__REQUIRED ACTION__. Below this line are records; transcribe exactly the lines between the one holding "O O . ARG A 1 9" and the one holding "ATOM 72 C CA", inclusive, and omit the pictures.
————
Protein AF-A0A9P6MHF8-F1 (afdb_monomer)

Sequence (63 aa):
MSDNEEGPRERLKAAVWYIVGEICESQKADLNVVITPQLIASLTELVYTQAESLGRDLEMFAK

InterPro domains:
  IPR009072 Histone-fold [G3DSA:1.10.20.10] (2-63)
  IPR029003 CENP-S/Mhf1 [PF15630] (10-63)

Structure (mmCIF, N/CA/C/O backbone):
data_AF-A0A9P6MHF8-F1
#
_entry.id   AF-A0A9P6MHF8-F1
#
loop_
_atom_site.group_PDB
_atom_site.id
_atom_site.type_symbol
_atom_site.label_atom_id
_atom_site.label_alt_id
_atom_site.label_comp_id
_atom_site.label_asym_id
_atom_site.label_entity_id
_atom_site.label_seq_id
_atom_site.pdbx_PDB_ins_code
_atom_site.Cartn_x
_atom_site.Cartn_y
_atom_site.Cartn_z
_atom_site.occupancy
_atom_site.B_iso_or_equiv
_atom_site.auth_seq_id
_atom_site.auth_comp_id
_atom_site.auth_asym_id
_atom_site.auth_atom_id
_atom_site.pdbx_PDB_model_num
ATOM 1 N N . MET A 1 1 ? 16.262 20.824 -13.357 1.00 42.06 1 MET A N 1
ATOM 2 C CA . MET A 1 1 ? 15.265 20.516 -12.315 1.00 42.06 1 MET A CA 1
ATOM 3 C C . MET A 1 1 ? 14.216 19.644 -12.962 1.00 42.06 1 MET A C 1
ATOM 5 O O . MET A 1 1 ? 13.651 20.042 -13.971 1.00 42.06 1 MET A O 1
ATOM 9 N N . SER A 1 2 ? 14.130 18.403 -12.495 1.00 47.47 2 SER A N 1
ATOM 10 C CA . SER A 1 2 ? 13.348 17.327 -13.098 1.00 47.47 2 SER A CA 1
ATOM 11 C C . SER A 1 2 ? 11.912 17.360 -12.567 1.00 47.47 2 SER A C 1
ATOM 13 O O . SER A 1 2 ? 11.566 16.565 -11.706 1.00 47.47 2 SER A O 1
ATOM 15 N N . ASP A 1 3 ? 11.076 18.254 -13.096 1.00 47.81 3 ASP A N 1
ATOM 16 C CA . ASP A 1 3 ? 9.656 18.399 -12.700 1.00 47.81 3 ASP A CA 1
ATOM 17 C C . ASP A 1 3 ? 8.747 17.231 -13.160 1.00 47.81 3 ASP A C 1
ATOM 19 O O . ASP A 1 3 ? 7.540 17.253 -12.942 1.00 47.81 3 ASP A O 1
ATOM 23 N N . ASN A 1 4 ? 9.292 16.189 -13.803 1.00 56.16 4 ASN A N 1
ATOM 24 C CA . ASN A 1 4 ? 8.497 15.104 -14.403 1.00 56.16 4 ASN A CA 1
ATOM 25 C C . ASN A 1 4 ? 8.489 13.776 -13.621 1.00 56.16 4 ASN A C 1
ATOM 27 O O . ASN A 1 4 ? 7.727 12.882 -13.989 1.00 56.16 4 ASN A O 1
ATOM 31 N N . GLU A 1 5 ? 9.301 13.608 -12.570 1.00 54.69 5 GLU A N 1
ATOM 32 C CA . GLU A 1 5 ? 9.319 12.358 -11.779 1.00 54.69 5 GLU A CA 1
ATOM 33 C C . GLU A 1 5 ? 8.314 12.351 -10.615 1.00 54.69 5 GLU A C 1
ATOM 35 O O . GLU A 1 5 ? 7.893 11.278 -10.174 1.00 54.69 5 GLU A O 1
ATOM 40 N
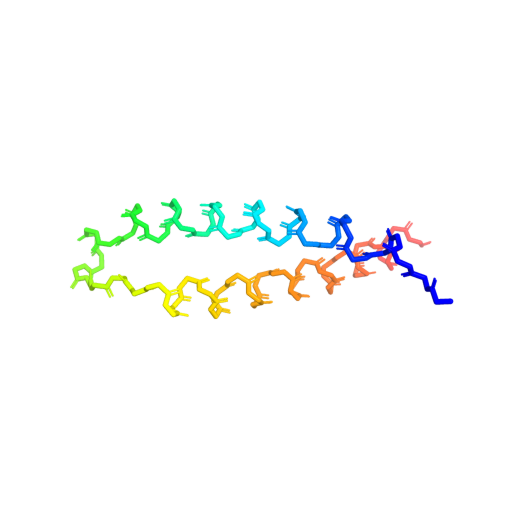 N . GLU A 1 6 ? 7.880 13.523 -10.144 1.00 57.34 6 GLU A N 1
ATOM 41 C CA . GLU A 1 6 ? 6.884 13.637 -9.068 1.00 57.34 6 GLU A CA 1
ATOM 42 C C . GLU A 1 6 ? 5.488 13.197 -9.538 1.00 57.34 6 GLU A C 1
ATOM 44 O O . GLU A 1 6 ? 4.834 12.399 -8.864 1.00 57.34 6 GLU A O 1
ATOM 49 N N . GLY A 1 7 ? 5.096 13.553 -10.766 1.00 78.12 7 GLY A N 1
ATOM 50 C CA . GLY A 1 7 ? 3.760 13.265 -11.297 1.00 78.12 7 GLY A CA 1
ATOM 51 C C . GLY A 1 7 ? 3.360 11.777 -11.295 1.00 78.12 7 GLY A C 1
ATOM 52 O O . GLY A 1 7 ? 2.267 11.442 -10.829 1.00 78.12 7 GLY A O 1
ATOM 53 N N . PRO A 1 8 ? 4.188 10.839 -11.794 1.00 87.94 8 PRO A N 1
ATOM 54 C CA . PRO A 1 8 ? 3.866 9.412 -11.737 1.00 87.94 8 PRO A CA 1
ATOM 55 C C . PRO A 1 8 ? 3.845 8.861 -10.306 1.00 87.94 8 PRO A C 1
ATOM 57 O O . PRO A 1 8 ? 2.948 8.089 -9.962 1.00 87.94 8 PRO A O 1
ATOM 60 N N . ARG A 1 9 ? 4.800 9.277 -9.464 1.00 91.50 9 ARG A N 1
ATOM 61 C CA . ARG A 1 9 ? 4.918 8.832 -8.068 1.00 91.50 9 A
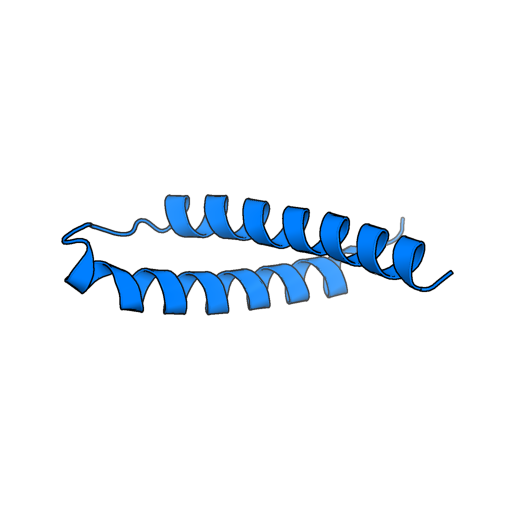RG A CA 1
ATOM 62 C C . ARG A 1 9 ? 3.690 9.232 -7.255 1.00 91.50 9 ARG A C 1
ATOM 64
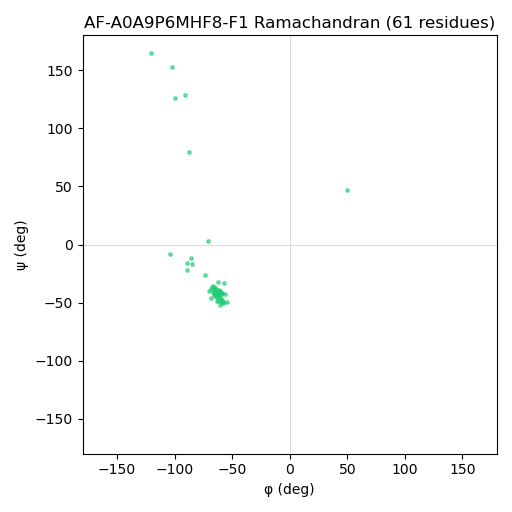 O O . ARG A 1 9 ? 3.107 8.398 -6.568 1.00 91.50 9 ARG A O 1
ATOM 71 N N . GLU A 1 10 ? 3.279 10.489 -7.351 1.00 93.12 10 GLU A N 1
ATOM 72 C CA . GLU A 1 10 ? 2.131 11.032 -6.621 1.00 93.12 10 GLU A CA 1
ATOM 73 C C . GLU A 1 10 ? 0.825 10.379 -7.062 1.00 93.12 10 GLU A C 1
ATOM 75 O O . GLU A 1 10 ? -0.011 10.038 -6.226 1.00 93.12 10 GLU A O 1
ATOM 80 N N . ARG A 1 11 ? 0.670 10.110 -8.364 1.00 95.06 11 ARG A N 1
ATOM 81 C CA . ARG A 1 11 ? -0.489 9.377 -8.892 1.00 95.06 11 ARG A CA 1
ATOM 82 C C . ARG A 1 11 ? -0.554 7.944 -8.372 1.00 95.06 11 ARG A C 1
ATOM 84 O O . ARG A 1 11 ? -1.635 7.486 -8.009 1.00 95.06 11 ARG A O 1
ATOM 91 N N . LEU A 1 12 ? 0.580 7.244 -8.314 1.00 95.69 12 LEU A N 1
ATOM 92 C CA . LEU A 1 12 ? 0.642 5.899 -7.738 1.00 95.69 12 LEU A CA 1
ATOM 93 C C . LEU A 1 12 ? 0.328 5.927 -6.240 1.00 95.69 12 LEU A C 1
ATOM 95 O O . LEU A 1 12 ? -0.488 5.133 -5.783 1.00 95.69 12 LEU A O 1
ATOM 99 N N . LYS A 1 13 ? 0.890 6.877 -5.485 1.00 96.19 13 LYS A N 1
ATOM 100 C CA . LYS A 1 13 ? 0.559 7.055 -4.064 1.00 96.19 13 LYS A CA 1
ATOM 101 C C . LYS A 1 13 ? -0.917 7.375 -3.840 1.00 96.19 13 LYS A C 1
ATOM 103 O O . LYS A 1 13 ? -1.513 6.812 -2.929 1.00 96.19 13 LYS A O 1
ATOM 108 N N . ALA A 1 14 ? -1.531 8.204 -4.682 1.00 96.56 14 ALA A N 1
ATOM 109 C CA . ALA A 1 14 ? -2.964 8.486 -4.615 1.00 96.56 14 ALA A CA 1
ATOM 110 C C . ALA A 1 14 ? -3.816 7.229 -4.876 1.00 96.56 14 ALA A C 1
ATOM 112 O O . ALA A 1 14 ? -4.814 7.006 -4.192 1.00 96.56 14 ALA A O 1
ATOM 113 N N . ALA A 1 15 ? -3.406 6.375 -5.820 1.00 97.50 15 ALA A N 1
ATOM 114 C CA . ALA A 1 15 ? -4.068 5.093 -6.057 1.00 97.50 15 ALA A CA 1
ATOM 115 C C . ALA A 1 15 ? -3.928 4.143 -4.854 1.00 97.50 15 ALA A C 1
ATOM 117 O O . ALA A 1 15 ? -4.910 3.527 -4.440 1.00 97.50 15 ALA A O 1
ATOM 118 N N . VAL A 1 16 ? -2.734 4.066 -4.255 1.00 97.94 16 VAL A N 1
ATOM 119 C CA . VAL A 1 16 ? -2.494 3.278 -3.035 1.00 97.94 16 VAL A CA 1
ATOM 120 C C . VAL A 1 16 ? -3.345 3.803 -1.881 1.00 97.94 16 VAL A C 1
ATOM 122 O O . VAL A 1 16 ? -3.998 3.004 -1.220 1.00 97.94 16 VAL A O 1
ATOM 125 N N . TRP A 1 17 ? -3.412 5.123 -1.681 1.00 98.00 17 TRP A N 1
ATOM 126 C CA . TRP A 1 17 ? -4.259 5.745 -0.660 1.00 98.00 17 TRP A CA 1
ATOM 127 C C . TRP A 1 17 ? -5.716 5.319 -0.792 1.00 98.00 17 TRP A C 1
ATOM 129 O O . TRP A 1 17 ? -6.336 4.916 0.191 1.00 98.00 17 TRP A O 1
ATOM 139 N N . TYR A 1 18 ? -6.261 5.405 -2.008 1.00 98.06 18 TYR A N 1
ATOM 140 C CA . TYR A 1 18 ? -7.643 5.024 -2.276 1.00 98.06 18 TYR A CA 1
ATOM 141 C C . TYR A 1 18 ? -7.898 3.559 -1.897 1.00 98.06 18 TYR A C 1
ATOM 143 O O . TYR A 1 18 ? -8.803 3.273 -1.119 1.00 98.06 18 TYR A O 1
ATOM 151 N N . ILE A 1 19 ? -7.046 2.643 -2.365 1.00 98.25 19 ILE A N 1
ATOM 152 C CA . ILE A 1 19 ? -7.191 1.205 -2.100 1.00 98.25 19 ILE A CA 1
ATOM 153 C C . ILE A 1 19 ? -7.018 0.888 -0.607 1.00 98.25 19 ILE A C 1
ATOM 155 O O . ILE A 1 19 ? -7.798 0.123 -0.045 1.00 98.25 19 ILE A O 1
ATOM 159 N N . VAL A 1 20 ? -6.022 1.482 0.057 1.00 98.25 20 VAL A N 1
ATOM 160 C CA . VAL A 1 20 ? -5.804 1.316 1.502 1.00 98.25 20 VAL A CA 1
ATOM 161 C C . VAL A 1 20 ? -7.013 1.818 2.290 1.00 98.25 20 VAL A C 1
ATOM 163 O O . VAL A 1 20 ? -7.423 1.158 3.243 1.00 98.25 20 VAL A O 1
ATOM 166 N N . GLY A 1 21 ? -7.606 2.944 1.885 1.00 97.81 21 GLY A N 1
————
__ANSWER TO THE PROBLEM__.
 O O . ARG A 1 9 ? 3.107 8.398 -6.568 1.00 91.50 9 ARG A O 1
ATOM 71 N N . GLU A 1 10 ? 3.279 10.489 -7.351 1.00 93.12 10 GLU A N 1
ATOM 72 C CA . GLU A 1 10 ? 2.131 11.032 -6.621 1.00 93.12 10 GLU A CA 1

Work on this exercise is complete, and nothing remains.